The heroes of the day -- the ones Agriculture Secretary Dan Glickman came to Taneytown to celebrate yesterday -- dressed for the occasion in teal Interfaith Housing T-shirts, work pants, work shoes and tool belts.
They are building their houses in a self-help project sponsored by Interfaith Housing of Western Maryland and had no time to waste. They were on the job, joined for the day by volunteers from the U.S. Department of Agriculture Rural Housing Service, several hours before Glickman arrived at 10: 30 a.m.
"These are my heroes, the people who are building their own houses," said James E. Upchurch, president of Interfaith Housing. He spoke during Glickman's visit, billed as a celebration of homeownership achieved through federally financed self-help projects. The secretary's tour of Freestate Heights subdivision, off Commerce Street, attracted about 100 people.
The self-help project will include 22 houses. Families who have built the first six houses hope to move in by the end of this month.
"I wish, I wish," said prospective homeowner Raquel Lopez as she sat on the porch of her family's nearly finished house. "I want that so bad."
The "builders" have been through back pains, tendinitis and carpal tunnel syndrome from the construction work. They have had moments of frustration when the stress built up and, Lopez said, "We go to my house and have a few beers" and work out the glitches in their working relationships.
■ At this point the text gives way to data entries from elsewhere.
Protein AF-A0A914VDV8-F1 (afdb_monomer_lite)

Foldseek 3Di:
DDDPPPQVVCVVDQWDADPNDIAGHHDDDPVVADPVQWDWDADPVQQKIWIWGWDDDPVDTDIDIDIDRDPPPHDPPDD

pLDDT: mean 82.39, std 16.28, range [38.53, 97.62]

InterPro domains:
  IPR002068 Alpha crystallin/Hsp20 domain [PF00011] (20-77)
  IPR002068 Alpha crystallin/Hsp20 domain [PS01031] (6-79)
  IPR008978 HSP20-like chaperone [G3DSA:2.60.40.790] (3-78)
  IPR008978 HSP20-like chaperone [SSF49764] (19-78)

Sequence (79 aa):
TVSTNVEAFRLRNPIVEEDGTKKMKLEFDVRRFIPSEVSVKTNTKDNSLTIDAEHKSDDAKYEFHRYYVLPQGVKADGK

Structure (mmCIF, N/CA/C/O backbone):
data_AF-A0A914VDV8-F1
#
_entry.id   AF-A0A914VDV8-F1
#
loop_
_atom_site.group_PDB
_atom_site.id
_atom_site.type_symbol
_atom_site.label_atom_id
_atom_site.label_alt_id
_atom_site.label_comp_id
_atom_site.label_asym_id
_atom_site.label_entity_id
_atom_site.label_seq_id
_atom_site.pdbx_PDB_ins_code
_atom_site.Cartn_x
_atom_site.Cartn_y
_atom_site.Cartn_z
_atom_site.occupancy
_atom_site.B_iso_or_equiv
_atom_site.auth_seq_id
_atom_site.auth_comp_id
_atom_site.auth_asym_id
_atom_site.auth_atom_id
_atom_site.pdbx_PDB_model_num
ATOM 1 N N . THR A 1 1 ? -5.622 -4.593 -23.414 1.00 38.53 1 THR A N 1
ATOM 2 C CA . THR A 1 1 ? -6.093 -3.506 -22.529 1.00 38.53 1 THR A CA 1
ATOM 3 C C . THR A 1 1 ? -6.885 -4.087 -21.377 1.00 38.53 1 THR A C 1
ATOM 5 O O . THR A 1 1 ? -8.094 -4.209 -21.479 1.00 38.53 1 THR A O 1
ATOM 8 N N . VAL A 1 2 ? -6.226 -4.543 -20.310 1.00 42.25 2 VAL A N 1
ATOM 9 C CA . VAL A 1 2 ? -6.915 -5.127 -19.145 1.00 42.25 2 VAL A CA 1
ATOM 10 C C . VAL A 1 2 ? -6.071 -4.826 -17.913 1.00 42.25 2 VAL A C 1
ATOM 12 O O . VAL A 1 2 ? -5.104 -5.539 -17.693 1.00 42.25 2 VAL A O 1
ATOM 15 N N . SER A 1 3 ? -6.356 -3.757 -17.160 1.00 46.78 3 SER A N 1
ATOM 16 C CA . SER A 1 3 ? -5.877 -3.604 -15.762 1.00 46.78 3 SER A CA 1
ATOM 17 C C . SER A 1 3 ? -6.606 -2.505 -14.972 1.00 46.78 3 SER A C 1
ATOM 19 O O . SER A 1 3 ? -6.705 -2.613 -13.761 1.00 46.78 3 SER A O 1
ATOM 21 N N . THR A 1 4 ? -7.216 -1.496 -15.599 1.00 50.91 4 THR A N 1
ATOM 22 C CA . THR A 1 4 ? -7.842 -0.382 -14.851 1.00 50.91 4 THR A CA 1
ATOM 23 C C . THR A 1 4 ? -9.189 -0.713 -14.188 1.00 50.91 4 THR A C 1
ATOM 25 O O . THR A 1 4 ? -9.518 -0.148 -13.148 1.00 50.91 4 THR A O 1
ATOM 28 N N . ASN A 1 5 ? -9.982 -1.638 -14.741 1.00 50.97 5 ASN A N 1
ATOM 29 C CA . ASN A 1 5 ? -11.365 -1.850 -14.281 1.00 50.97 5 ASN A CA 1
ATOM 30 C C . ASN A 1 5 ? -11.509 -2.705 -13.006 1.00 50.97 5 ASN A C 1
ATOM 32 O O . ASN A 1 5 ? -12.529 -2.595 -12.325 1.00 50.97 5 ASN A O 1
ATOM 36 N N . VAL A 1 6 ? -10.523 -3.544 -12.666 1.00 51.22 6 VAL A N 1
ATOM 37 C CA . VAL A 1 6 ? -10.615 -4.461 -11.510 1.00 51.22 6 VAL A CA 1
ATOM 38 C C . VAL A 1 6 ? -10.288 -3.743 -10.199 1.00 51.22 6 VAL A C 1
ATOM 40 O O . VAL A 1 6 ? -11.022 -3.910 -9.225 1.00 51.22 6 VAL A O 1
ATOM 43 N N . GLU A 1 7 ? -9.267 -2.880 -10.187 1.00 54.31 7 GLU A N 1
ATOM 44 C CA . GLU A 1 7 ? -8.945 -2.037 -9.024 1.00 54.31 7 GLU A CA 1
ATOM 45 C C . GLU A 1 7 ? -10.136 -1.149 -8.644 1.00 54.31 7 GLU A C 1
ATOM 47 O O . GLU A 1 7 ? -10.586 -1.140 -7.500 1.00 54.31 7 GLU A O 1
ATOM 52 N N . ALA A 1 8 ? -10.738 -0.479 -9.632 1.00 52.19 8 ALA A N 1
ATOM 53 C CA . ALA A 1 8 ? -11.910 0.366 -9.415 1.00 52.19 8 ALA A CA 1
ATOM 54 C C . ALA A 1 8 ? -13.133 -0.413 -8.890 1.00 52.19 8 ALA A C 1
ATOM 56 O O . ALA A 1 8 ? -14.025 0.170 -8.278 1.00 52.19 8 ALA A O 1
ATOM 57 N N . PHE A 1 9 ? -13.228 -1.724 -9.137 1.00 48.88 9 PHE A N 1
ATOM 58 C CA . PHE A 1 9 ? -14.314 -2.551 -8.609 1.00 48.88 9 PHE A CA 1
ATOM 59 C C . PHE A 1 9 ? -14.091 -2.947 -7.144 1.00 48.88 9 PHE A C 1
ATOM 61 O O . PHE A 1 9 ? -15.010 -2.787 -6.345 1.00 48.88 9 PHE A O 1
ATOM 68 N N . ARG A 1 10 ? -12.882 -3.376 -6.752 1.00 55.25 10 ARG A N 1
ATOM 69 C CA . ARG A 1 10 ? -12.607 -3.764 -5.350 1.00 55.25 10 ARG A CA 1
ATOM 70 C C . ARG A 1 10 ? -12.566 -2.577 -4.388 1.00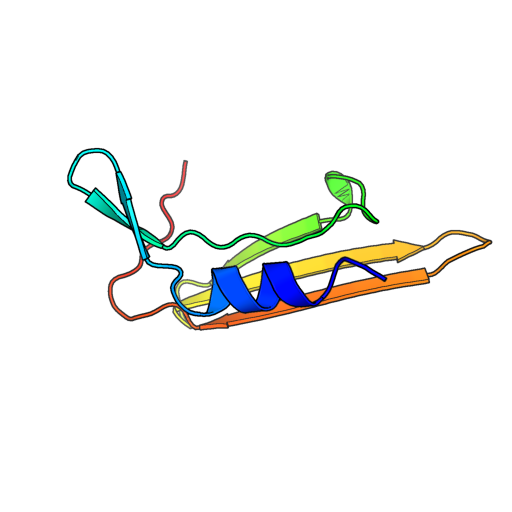 55.25 10 ARG A C 1
ATOM 72 O O . ARG A 1 10 ? -12.883 -2.732 -3.216 1.00 55.25 10 ARG A O 1
ATOM 79 N N . LEU A 1 11 ? -12.287 -1.377 -4.892 1.00 62.69 11 LEU A N 1
ATOM 80 C CA . LEU A 1 11 ? -12.377 -0.145 -4.105 1.00 62.69 11 LEU A CA 1
ATOM 81 C C . LEU A 1 11 ? -13.819 0.323 -3.844 1.00 62.69 11 LEU A C 1
ATOM 83 O O . LEU A 1 11 ? -14.033 1.127 -2.940 1.00 62.69 11 LEU A O 1
ATOM 87 N N . ARG A 1 12 ? -14.813 -0.154 -4.610 1.00 63.56 12 ARG A N 1
ATOM 88 C CA . ARG A 1 12 ? -16.218 0.277 -4.464 1.00 63.56 12 ARG A CA 1
ATOM 89 C C . ARG A 1 12 ? -16.942 -0.377 -3.288 1.00 63.56 12 ARG A C 1
ATOM 91 O O . ARG A 1 12 ? -17.872 0.225 -2.765 1.00 63.56 12 ARG A O 1
ATOM 98 N N . ASN A 1 13 ? -16.526 -1.570 -2.865 1.00 72.12 13 ASN A N 1
ATOM 99 C CA . ASN A 1 13 ? -17.021 -2.198 -1.641 1.00 72.12 13 ASN A CA 1
ATOM 100 C C . ASN A 1 13 ? -15.905 -3.021 -0.976 1.00 72.12 13 ASN A C 1
ATOM 102 O O . ASN A 1 13 ? -15.799 -4.221 -1.227 1.00 72.12 13 ASN A O 1
ATOM 106 N N . PRO A 1 14 ? -15.055 -2.385 -0.156 1.00 82.19 14 PRO A N 1
ATOM 107 C CA . PRO A 1 14 ? -13.900 -3.045 0.436 1.00 82.19 14 PRO A CA 1
ATOM 108 C C . PRO A 1 14 ? -14.256 -3.848 1.697 1.00 82.19 14 PRO A C 1
ATOM 110 O O . PRO A 1 14 ? -13.362 -4.403 2.324 1.00 82.19 14 PRO A O 1
ATOM 113 N N . ILE A 1 15 ? -15.524 -3.897 2.121 1.00 84.56 15 ILE A N 1
ATOM 114 C CA . ILE A 1 15 ? -15.920 -4.619 3.336 1.00 84.56 15 ILE A CA 1
ATOM 115 C C . ILE A 1 15 ? -16.177 -6.090 3.008 1.00 84.56 15 ILE A C 1
ATOM 117 O O . ILE A 1 15 ? -17.016 -6.415 2.169 1.00 84.56 15 ILE A O 1
ATOM 121 N N . VAL A 1 16 ? -15.474 -6.972 3.711 1.00 87.19 16 VAL A N 1
ATOM 122 C CA . VAL A 1 16 ? -15.617 -8.430 3.639 1.00 87.19 16 VAL A CA 1
ATOM 123 C C . VAL A 1 16 ? -15.926 -8.987 5.027 1.00 87.19 16 VAL A C 1
ATOM 125 O O . VAL A 1 16 ? -15.575 -8.377 6.037 1.00 87.19 16 VAL A O 1
ATOM 128 N N . GLU A 1 17 ? -16.587 -10.138 5.091 1.00 88.62 17 GLU A N 1
ATOM 129 C CA . GLU A 1 17 ? -16.828 -10.866 6.339 1.00 88.62 17 GLU A CA 1
ATOM 130 C C . GLU A 1 17 ? -16.057 -12.186 6.300 1.00 88.62 17 GLU A C 1
ATOM 132 O O . GLU A 1 17 ? -16.231 -12.984 5.381 1.00 88.62 17 GLU A O 1
ATOM 137 N N . GLU A 1 18 ? -15.179 -12.391 7.279 1.00 86.94 18 GLU A N 1
ATOM 138 C CA . GLU A 1 18 ? -14.356 -13.592 7.432 1.00 86.94 18 GLU A CA 1
ATOM 139 C C . GLU A 1 18 ? -14.434 -14.038 8.893 1.00 86.94 18 GLU A C 1
ATOM 141 O O . GLU A 1 18 ? -14.190 -13.233 9.794 1.00 86.94 18 GLU A O 1
ATOM 146 N N . ASP A 1 19 ? -14.798 -15.300 9.133 1.00 89.19 19 ASP A N 1
ATOM 147 C CA . ASP A 1 19 ? -14.922 -15.888 10.476 1.00 89.19 19 ASP A CA 1
ATOM 148 C C . ASP A 1 19 ? -15.836 -15.078 11.424 1.00 89.19 19 ASP A C 1
ATOM 150 O O . ASP A 1 19 ? -15.536 -14.875 12.600 1.00 89.19 19 ASP A O 1
ATOM 154 N N . GLY A 1 20 ? -16.943 -14.542 10.893 1.00 90.25 20 GLY A N 1
ATOM 155 C CA . GLY A 1 20 ? -17.882 -13.686 11.634 1.00 90.25 20 GLY A CA 1
ATOM 156 C C . GLY A 1 20 ? -17.344 -12.287 11.967 1.00 90.25 20 GLY A C 1
ATOM 157 O O . GLY A 1 20 ? -18.002 -11.522 12.672 1.00 90.25 20 GLY A O 1
ATOM 158 N N . THR A 1 21 ? -16.159 -11.928 11.464 1.00 85.94 21 THR A N 1
ATOM 159 C CA . THR A 1 21 ? -15.538 -10.615 11.659 1.00 85.94 21 THR A CA 1
ATOM 160 C C . THR A 1 21 ? -15.591 -9.808 10.369 1.00 85.94 21 THR A C 1
ATOM 162 O O . THR A 1 21 ? -15.104 -10.236 9.321 1.00 85.94 21 THR A O 1
ATOM 165 N N . LYS A 1 22 ? -16.139 -8.592 10.445 1.00 85.75 22 LYS A N 1
ATOM 166 C CA . LYS A 1 22 ? -16.112 -7.642 9.327 1.00 85.75 22 LYS A CA 1
ATOM 167 C C . LYS A 1 22 ? -14.737 -6.993 9.235 1.00 85.75 22 LYS A C 1
ATOM 169 O O . LYS A 1 22 ? -14.283 -6.365 10.189 1.00 85.75 22 LYS A O 1
ATOM 174 N N . LYS A 1 23 ? -14.094 -7.121 8.078 1.00 85.50 23 LYS A N 1
ATOM 175 C CA . LYS A 1 23 ? -12.778 -6.556 7.773 1.00 85.50 23 LYS A CA 1
ATOM 176 C C . LYS A 1 23 ? -12.869 -5.669 6.541 1.00 85.50 23 LYS A C 1
ATOM 178 O O . LYS A 1 23 ? -13.718 -5.867 5.676 1.00 85.50 23 LYS A O 1
ATOM 183 N N . MET A 1 24 ? -11.961 -4.708 6.444 1.00 83.69 24 MET A N 1
ATOM 184 C CA . MET A 1 24 ? -11.757 -3.956 5.213 1.00 83.69 24 MET A CA 1
ATOM 185 C C . MET A 1 24 ? -10.586 -4.567 4.442 1.00 83.69 24 MET A C 1
ATOM 187 O O . MET A 1 24 ? -9.478 -4.645 4.965 1.00 83.69 24 MET A O 1
ATOM 191 N N . LYS A 1 25 ? -10.830 -4.996 3.204 1.00 85.25 25 LYS A N 1
ATOM 192 C CA . LYS A 1 25 ? -9.845 -5.585 2.300 1.00 85.25 25 LYS A CA 1
ATOM 193 C C . LYS A 1 25 ? -9.606 -4.652 1.117 1.00 85.25 25 LYS A C 1
ATOM 195 O O . LYS A 1 25 ? -10.515 -4.369 0.341 1.00 85.25 25 LYS A O 1
ATOM 200 N N . LEU A 1 26 ? -8.366 -4.192 0.983 1.00 84.62 26 LEU A N 1
ATOM 201 C CA . LEU A 1 26 ? -7.900 -3.372 -0.132 1.00 84.62 26 LEU A CA 1
ATOM 202 C C . LEU A 1 26 ? -6.918 -4.186 -0.973 1.00 84.62 26 LEU A C 1
ATOM 204 O O . LEU A 1 26 ? -6.091 -4.916 -0.429 1.00 84.62 26 LEU A O 1
ATOM 208 N N . GLU A 1 27 ? -7.012 -4.066 -2.294 1.00 86.00 27 GLU A N 1
ATOM 209 C CA . GLU A 1 27 ? -6.144 -4.775 -3.234 1.00 86.00 27 GLU A CA 1
ATOM 210 C C . GLU A 1 27 ? -5.647 -3.819 -4.312 1.00 86.00 27 GLU A C 1
ATOM 212 O O . GLU A 1 27 ? -6.429 -3.056 -4.882 1.00 86.00 27 GLU A O 1
ATOM 217 N N . PHE A 1 28 ? -4.347 -3.892 -4.585 1.00 86.31 28 PHE A N 1
ATOM 218 C CA . PHE A 1 28 ? -3.637 -3.009 -5.503 1.00 86.31 28 PHE A CA 1
ATOM 219 C C . PHE A 1 28 ? -2.809 -3.841 -6.477 1.00 86.31 28 PHE A C 1
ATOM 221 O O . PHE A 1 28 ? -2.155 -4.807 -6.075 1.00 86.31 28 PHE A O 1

But it will be worth it, said prospective owner Rick Stonesifer. "You bet," he said. "It's like our pioneering forefathers. It's a journey."
Glickman visited the Taneytown subdivision to generate public interest in federal rural housing assistance programs, which are far less well known than urban subsidized housing programs operated by the Department of Housing and Urban Development.
The Agriculture Department will spend $150 million in the fiscal year that ends Sept. 30 to provide 2,000 to 2,500 houses for rural residents, said Jan Shadburn, Rural Housing Service administrator. The department provides housing for 1 million people through rural rental subsidies and homeownership programs.
Self-help housing is a public and private partnership where USDA provides technical assistance grants to groups such as Interfaith Housing.
In the Taneytown project, participants have average incomes of $25,000 a year, about half the county average. They can qualify for mortgages at interest rates as low as 1 percent through the USDA's Rural Development, formerly the Farmers Home Administration.
Glickman praised the self-help concept as having a better image with the public than Section 8 or urban housing subsidies. "Any ** kind of program in which the person himself contributes is going to be better perceived by the public as a whole, but also by the person," Glickman said.
Glickman and his entourage climbed a ladder to help build walls for what will be the second floor of Jodi DaRoja's house. But the agriculture secretary said he was happy to have his effort supervised by professional contractors. Project participants work under oversight of licensed contractors.